[Stored entries]
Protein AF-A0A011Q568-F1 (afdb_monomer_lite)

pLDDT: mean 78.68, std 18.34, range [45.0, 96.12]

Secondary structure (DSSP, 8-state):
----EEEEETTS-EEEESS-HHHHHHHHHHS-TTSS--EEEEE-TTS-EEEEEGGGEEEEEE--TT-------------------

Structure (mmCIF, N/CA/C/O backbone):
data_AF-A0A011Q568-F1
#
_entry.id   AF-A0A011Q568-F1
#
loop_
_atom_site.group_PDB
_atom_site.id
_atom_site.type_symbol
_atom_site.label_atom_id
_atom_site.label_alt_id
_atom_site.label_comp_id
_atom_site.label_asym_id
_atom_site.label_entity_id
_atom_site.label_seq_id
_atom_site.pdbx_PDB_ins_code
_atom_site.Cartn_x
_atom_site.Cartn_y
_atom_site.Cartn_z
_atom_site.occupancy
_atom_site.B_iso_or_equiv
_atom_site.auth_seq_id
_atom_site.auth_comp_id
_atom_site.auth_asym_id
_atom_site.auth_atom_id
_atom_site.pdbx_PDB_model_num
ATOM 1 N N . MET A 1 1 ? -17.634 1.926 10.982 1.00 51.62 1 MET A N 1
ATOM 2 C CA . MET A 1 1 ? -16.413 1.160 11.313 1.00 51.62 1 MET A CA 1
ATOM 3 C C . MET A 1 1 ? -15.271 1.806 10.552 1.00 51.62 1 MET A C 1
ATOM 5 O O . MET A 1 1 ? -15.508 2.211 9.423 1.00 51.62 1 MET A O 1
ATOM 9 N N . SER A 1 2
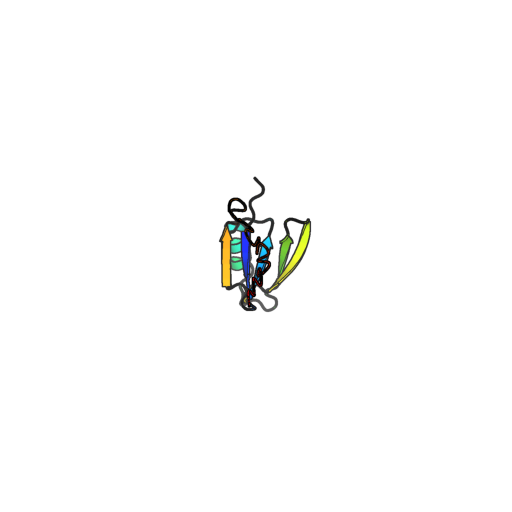 ? -14.095 1.991 11.155 1.00 61.28 2 SER A N 1
ATOM 10 C CA . SER A 1 2 ? -12.927 2.462 10.399 1.00 61.28 2 SER A CA 1
ATOM 11 C C . SER A 1 2 ? -12.458 1.312 9.518 1.00 61.28 2 SER A C 1
ATOM 13 O O . SER A 1 2 ? -11.938 0.322 10.029 1.00 61.28 2 SER A O 1
ATOM 15 N N . GLU A 1 3 ? -12.729 1.397 8.222 1.00 80.25 3 GLU A N 1
ATOM 16 C CA . GLU A 1 3 ? -12.358 0.354 7.274 1.00 80.25 3 GLU A CA 1
ATOM 17 C C . GLU A 1 3 ? -10.834 0.326 7.121 1.00 80.25 3 GLU A C 1
ATOM 19 O O . GLU A 1 3 ? -10.187 1.353 6.896 1.00 80.25 3 GLU A O 1
ATOM 24 N N . THR A 1 4 ? -10.258 -0.857 7.311 1.00 90.31 4 THR A N 1
ATOM 25 C CA . THR A 1 4 ? -8.817 -1.097 7.234 1.00 90.31 4 THR A CA 1
ATOM 26 C C . THR A 1 4 ? -8.536 -2.113 6.136 1.00 90.31 4 THR A C 1
ATOM 28 O O . THR A 1 4 ? -9.399 -2.914 5.770 1.00 90.31 4 THR A O 1
ATOM 31 N N . ALA A 1 5 ? -7.320 -2.087 5.608 1.00 92.94 5 ALA A N 1
ATOM 32 C CA . ALA A 1 5 ? -6.868 -3.005 4.574 1.00 92.94 5 ALA A CA 1
ATOM 33 C C . ALA A 1 5 ? -5.522 -3.606 4.951 1.00 92.94 5 ALA A C 1
ATOM 35 O O . ALA A 1 5 ? -4.739 -3.000 5.686 1.00 92.94 5 ALA A O 1
ATOM 36 N N . VAL A 1 6 ? -5.256 -4.790 4.420 1.00 94.62 6 VAL A N 1
ATOM 37 C CA . VAL A 1 6 ? -4.001 -5.509 4.593 1.00 94.62 6 VAL A CA 1
ATOM 38 C C . VAL A 1 6 ? -3.212 -5.419 3.293 1.00 94.62 6 VAL A C 1
ATOM 40 O O . VAL A 1 6 ? -3.705 -5.816 2.243 1.00 94.62 6 VAL A O 1
ATOM 43 N N . ILE A 1 7 ? -1.994 -4.887 3.358 1.00 94.81 7 ILE A N 1
ATOM 44 C CA . ILE A 1 7 ? -1.057 -4.810 2.235 1.00 94.81 7 ILE A CA 1
ATOM 45 C C . ILE A 1 7 ? -0.013 -5.909 2.402 1.00 94.81 7 ILE A C 1
ATOM 47 O O . ILE A 1 7 ? 0.705 -5.930 3.405 1.00 94.81 7 ILE A O 1
ATOM 51 N N . PHE A 1 8 ? 0.111 -6.774 1.399 1.00 95.19 8 PHE A N 1
ATOM 52 C CA . PHE A 1 8 ? 1.134 -7.814 1.337 1.00 95.19 8 PHE A CA 1
ATOM 53 C C . PHE A 1 8 ? 2.294 -7.351 0.462 1.00 95.19 8 PHE A C 1
ATOM 55 O O . PHE A 1 8 ? 2.094 -6.927 -0.679 1.00 95.19 8 PHE A O 1
ATOM 62 N N . MET A 1 9 ? 3.512 -7.447 0.989 1.00 95.50 9 MET A N 1
ATOM 63 C CA . MET A 1 9 ? 4.735 -7.045 0.299 1.00 95.50 9 MET A CA 1
ATOM 64 C C . MET A 1 9 ? 5.516 -8.261 -0.210 1.00 95.50 9 MET A C 1
ATOM 66 O O . MET A 1 9 ? 5.542 -9.314 0.425 1.00 95.50 9 MET A O 1
ATOM 70 N N . SER A 1 10 ? 6.260 -8.091 -1.301 1.00 95.62 10 SER A N 1
ATOM 71 C CA . SER A 1 10 ? 7.110 -9.128 -1.905 1.00 95.62 10 SER A CA 1
ATOM 72 C C . SER A 1 10 ? 8.229 -9.638 -0.988 1.00 95.62 10 SER A C 1
ATOM 74 O O . SER A 1 10 ? 8.746 -10.730 -1.193 1.00 95.62 10 SER A O 1
ATOM 76 N N . ASN A 1 11 ? 8.591 -8.877 0.050 1.00 93.44 11 ASN A N 1
ATOM 77 C CA . ASN A 1 11 ? 9.549 -9.291 1.080 1.00 93.44 11 ASN A CA 1
ATOM 78 C C . ASN A 1 11 ? 8.917 -10.123 2.215 1.00 93.44 11 ASN A C 1
ATOM 80 O O . ASN A 1 11 ? 9.572 -10.350 3.232 1.00 93.44 11 ASN A O 1
ATOM 84 N N . GLY A 1 12 ? 7.647 -10.514 2.079 1.00 93.19 12 GLY A N 1
ATOM 85 C CA . GLY A 1 12 ? 6.899 -11.284 3.073 1.00 93.19 12 GLY A CA 1
ATOM 86 C C . GLY A 1 12 ? 6.363 -10.465 4.250 1.00 93.19 12 GLY A C 1
ATOM 87 O O . GLY A 1 12 ? 5.761 -11.040 5.152 1.00 93.19 12 GLY A O 1
ATOM 88 N N . LYS A 1 13 ? 6.568 -9.140 4.279 1.00 94.56 13 LYS A N 1
ATOM 89 C CA . LYS A 1 13 ? 5.971 -8.273 5.305 1.00 94.56 13 LYS A CA 1
ATOM 90 C C . LYS A 1 13 ? 4.532 -7.921 4.957 1.00 94.56 13 LYS A C 1
ATOM 92 O O . LYS A 1 13 ? 4.190 -7.721 3.792 1.00 94.56 13 LYS A O 1
ATOM 97 N N . THR A 1 14 ? 3.745 -7.722 6.003 1.00 94.75 14 THR A N 1
ATOM 98 C CA . THR A 1 14 ? 2.336 -7.361 5.900 1.00 94.75 14 THR A CA 1
ATOM 99 C C . THR A 1 14 ? 2.061 -6.098 6.707 1.00 94.75 14 THR A C 1
ATOM 101 O O . THR A 1 14 ? 2.585 -5.940 7.812 1.00 94.75 14 THR A O 1
ATOM 104 N N . TYR A 1 15 ? 1.249 -5.192 6.162 1.00 94.56 15 TYR A N 1
ATOM 105 C CA . TYR A 1 15 ? 0.879 -3.935 6.810 1.00 94.56 15 TYR A CA 1
ATOM 106 C C . TYR A 1 15 ? -0.637 -3.779 6.842 1.00 94.56 15 TYR A C 1
ATOM 108 O O . TYR A 1 15 ? -1.267 -3.672 5.795 1.00 94.56 15 TYR A O 1
ATOM 116 N N . THR A 1 16 ? -1.217 -3.706 8.038 1.00 94.69 16 THR A N 1
ATOM 117 C CA . THR A 1 16 ? -2.602 -3.255 8.204 1.00 94.69 16 THR A CA 1
ATOM 118 C C . THR A 1 16 ? -2.613 -1.732 8.205 1.00 94.69 16 THR A C 1
ATOM 120 O O . THR A 1 16 ? -1.898 -1.115 8.996 1.00 94.69 16 THR A O 1
ATOM 123 N N . VAL A 1 17 ? -3.404 -1.119 7.330 1.00 94.06 17 VAL A N 1
ATOM 124 C CA . VAL A 1 17 ? -3.481 0.337 7.153 1.00 94.06 17 VAL A CA 1
ATOM 125 C C . VAL A 1 17 ? -4.910 0.838 7.348 1.00 94.06 17 VAL A C 1
ATOM 127 O O . VAL A 1 17 ? -5.877 0.142 7.046 1.00 94.06 17 VAL A O 1
ATOM 130 N N . SER A 1 18 ? -5.043 2.068 7.835 1.00 93.12 18 SER A N 1
ATOM 131 C CA . SER A 1 18 ? -6.306 2.784 8.062 1.00 93.12 18 SER A CA 1
ATOM 132 C C . SER A 1 18 ? -6.866 3.363 6.762 1.00 93.12 18 SER A C 1
ATOM 134 O O . SER A 1 18 ? -7.069 4.571 6.638 1.00 93.12 18 SER A O 1
ATOM 136 N N . LYS A 1 19 ? -7.026 2.507 5.753 1.00 90.94 19 LYS A N 1
ATOM 137 C CA . LYS A 1 19 ? -7.506 2.856 4.416 1.00 90.94 19 LYS A CA 1
ATOM 138 C C . LYS A 1 19 ? -8.238 1.658 3.813 1.00 90.94 19 LYS A C 1
ATOM 140 O O . LYS A 1 19 ? -7.905 0.522 4.136 1.00 90.94 19 LYS A O 1
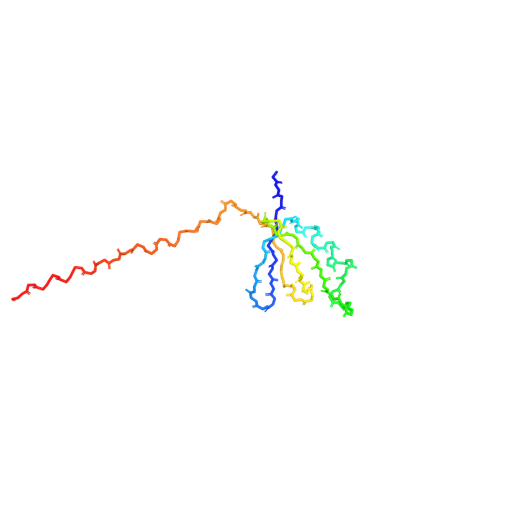
ATOM 145 N N . THR A 1 20 ? -9.209 1.906 2.937 1.00 91.44 20 THR A N 1
ATOM 146 C CA . THR A 1 20 ? -9.935 0.841 2.230 1.00 91.44 20 THR A CA 1
ATOM 147 C C . THR A 1 20 ? -9.097 0.252 1.092 1.00 91.44 20 THR A C 1
ATOM 149 O O . THR A 1 20 ? -8.256 0.963 0.526 1.00 91.44 20 THR A O 1
ATOM 152 N N . PRO A 1 21 ? -9.333 -1.012 0.695 1.00 90.88 21 PRO A N 1
ATOM 153 C CA . PRO A 1 21 ? -8.654 -1.612 -0.454 1.00 90.88 21 PRO A CA 1
ATOM 154 C C . PRO A 1 21 ? -8.863 -0.833 -1.754 1.00 90.88 21 PRO A C 1
ATOM 156 O O . PRO A 1 21 ? -7.894 -0.601 -2.472 1.00 90.88 21 PRO A O 1
ATOM 159 N N . ASP A 1 22 ? -10.079 -0.348 -2.026 1.00 90.62 22 ASP A N 1
ATOM 160 C CA . ASP A 1 22 ? -10.375 0.449 -3.226 1.00 90.62 22 ASP A CA 1
ATOM 161 C C . ASP A 1 22 ? -9.567 1.745 -3.276 1.00 90.62 22 ASP A C 1
ATOM 163 O O . ASP A 1 22 ? -9.036 2.126 -4.319 1.00 90.62 22 ASP A O 1
ATOM 167 N N . ALA A 1 23 ? -9.423 2.422 -2.135 1.
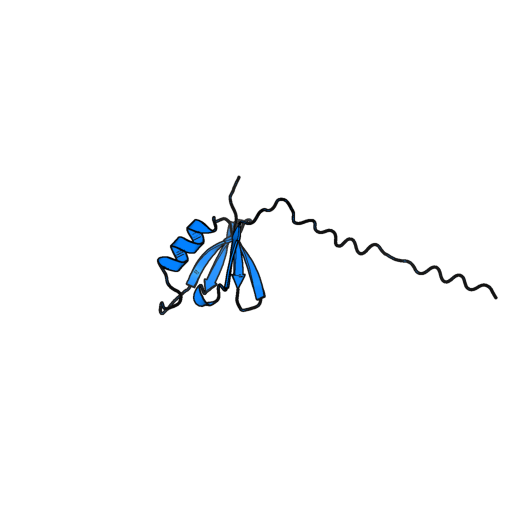00 90.62 23 ALA A N 1
ATOM 168 C CA . ALA A 1 23 ? -8.649 3.650 -2.069 1.00 90.62 23 ALA A CA 1
ATOM 169 C C . ALA A 1 23 ? -7.140 3.381 -2.201 1.00 90.62 23 ALA A C 1
ATOM 171 O O . ALA A 1 23 ? -6.411 4.236 -2.699 1.00 90.62 23 ALA A O 1
ATOM 172 N N . ILE A 1 24 ? -6.655 2.213 -1.767 1.00 91.12 24 ILE A N 1
ATOM 173 C CA . ILE A 1 24 ? -5.276 1.779 -2.035 1.00 91.12 24 ILE A CA 1
ATOM 174 C C . ILE A 1 24 ? -5.111 1.494 -3.526 1.00 91.12 24 ILE A C 1
ATOM 176 O O . ILE A 1 24 ? -4.164 1.987 -4.125 1.00 91.12 24 ILE A O 1
ATOM 180 N N . LEU A 1 25 ? -6.042 0.769 -4.148 1.00 89.56 25 LEU A N 1
ATOM 181 C CA . LEU A 1 25 ? -6.000 0.479 -5.580 1.00 89.56 25 LEU A CA 1
ATOM 182 C C . LEU A 1 25 ? -5.996 1.770 -6.415 1.00 89.56 25 LEU A C 1
ATOM 184 O O . LEU A 1 25 ? -5.198 1.900 -7.342 1.00 89.56 25 LEU A O 1
ATOM 188 N N . ALA A 1 26 ? -6.808 2.761 -6.040 1.00 89.56 26 ALA A N 1
ATOM 189 C CA . ALA A 1 26 ? -6.800 4.080 -6.669 1.00 89.56 26 ALA A CA 1
ATOM 190 C C . ALA A 1 26 ? -5.425 4.772 -6.566 1.00 89.56 26 ALA A C 1
ATOM 192 O O . ALA A 1 26 ? -4.931 5.298 -7.569 1.00 89.56 26 ALA A O 1
ATOM 193 N N . ASP A 1 27 ? -4.761 4.717 -5.404 1.00 87.38 27 ASP A N 1
ATOM 194 C CA . ASP A 1 27 ? -3.396 5.242 -5.249 1.00 87.38 27 ASP A CA 1
ATOM 195 C C . ASP A 1 27 ? -2.405 4.519 -6.175 1.00 87.38 27 ASP A C 1
ATOM 197 O O . ASP A 1 27 ? -1.590 5.174 -6.822 1.00 87.38 27 ASP A O 1
ATOM 201 N N . LEU A 1 28 ? -2.493 3.186 -6.270 1.00 86.19 28 LEU A N 1
ATOM 202 C CA . LEU A 1 28 ? -1.615 2.368 -7.118 1.00 86.19 28 LEU A CA 1
ATOM 203 C C . LEU A 1 28 ? -1.792 2.683 -8.606 1.00 86.19 28 LEU A C 1
ATOM 205 O O . LEU A 1 28 ? -0.826 2.665 -9.363 1.00 86.19 28 LEU A O 1
ATOM 209 N N . THR A 1 29 ? -3.016 2.990 -9.036 1.00 85.88 29 THR A N 1
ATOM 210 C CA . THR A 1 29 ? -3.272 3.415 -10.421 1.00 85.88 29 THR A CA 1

- AIM OF THE TASK
Both end lines included, restate word for word the lines above from the line with "ATOM 31 N N" to the line with "ATOM 35 O O", and nothing else.

- REPLY TO THE EXERCISE
ATOM 31 N N . ALA A 1 5 ? -7.320 -2.087 5.608 1.00 92.94 5 ALA A N 1
ATOM 32 C CA . ALA A 1 5 ? -6.868 -3.005 4.574 1.00 92.94 5 ALA A CA 1
ATOM 33 C C . ALA A 1 5 ? -5.522 -3.606 4.951 1.00 92.94 5 ALA A C 1
ATOM 35 O O . ALA A 1 5 ? -4.739 -3.000 5.686 1.00 92.94 5 ALA A O 1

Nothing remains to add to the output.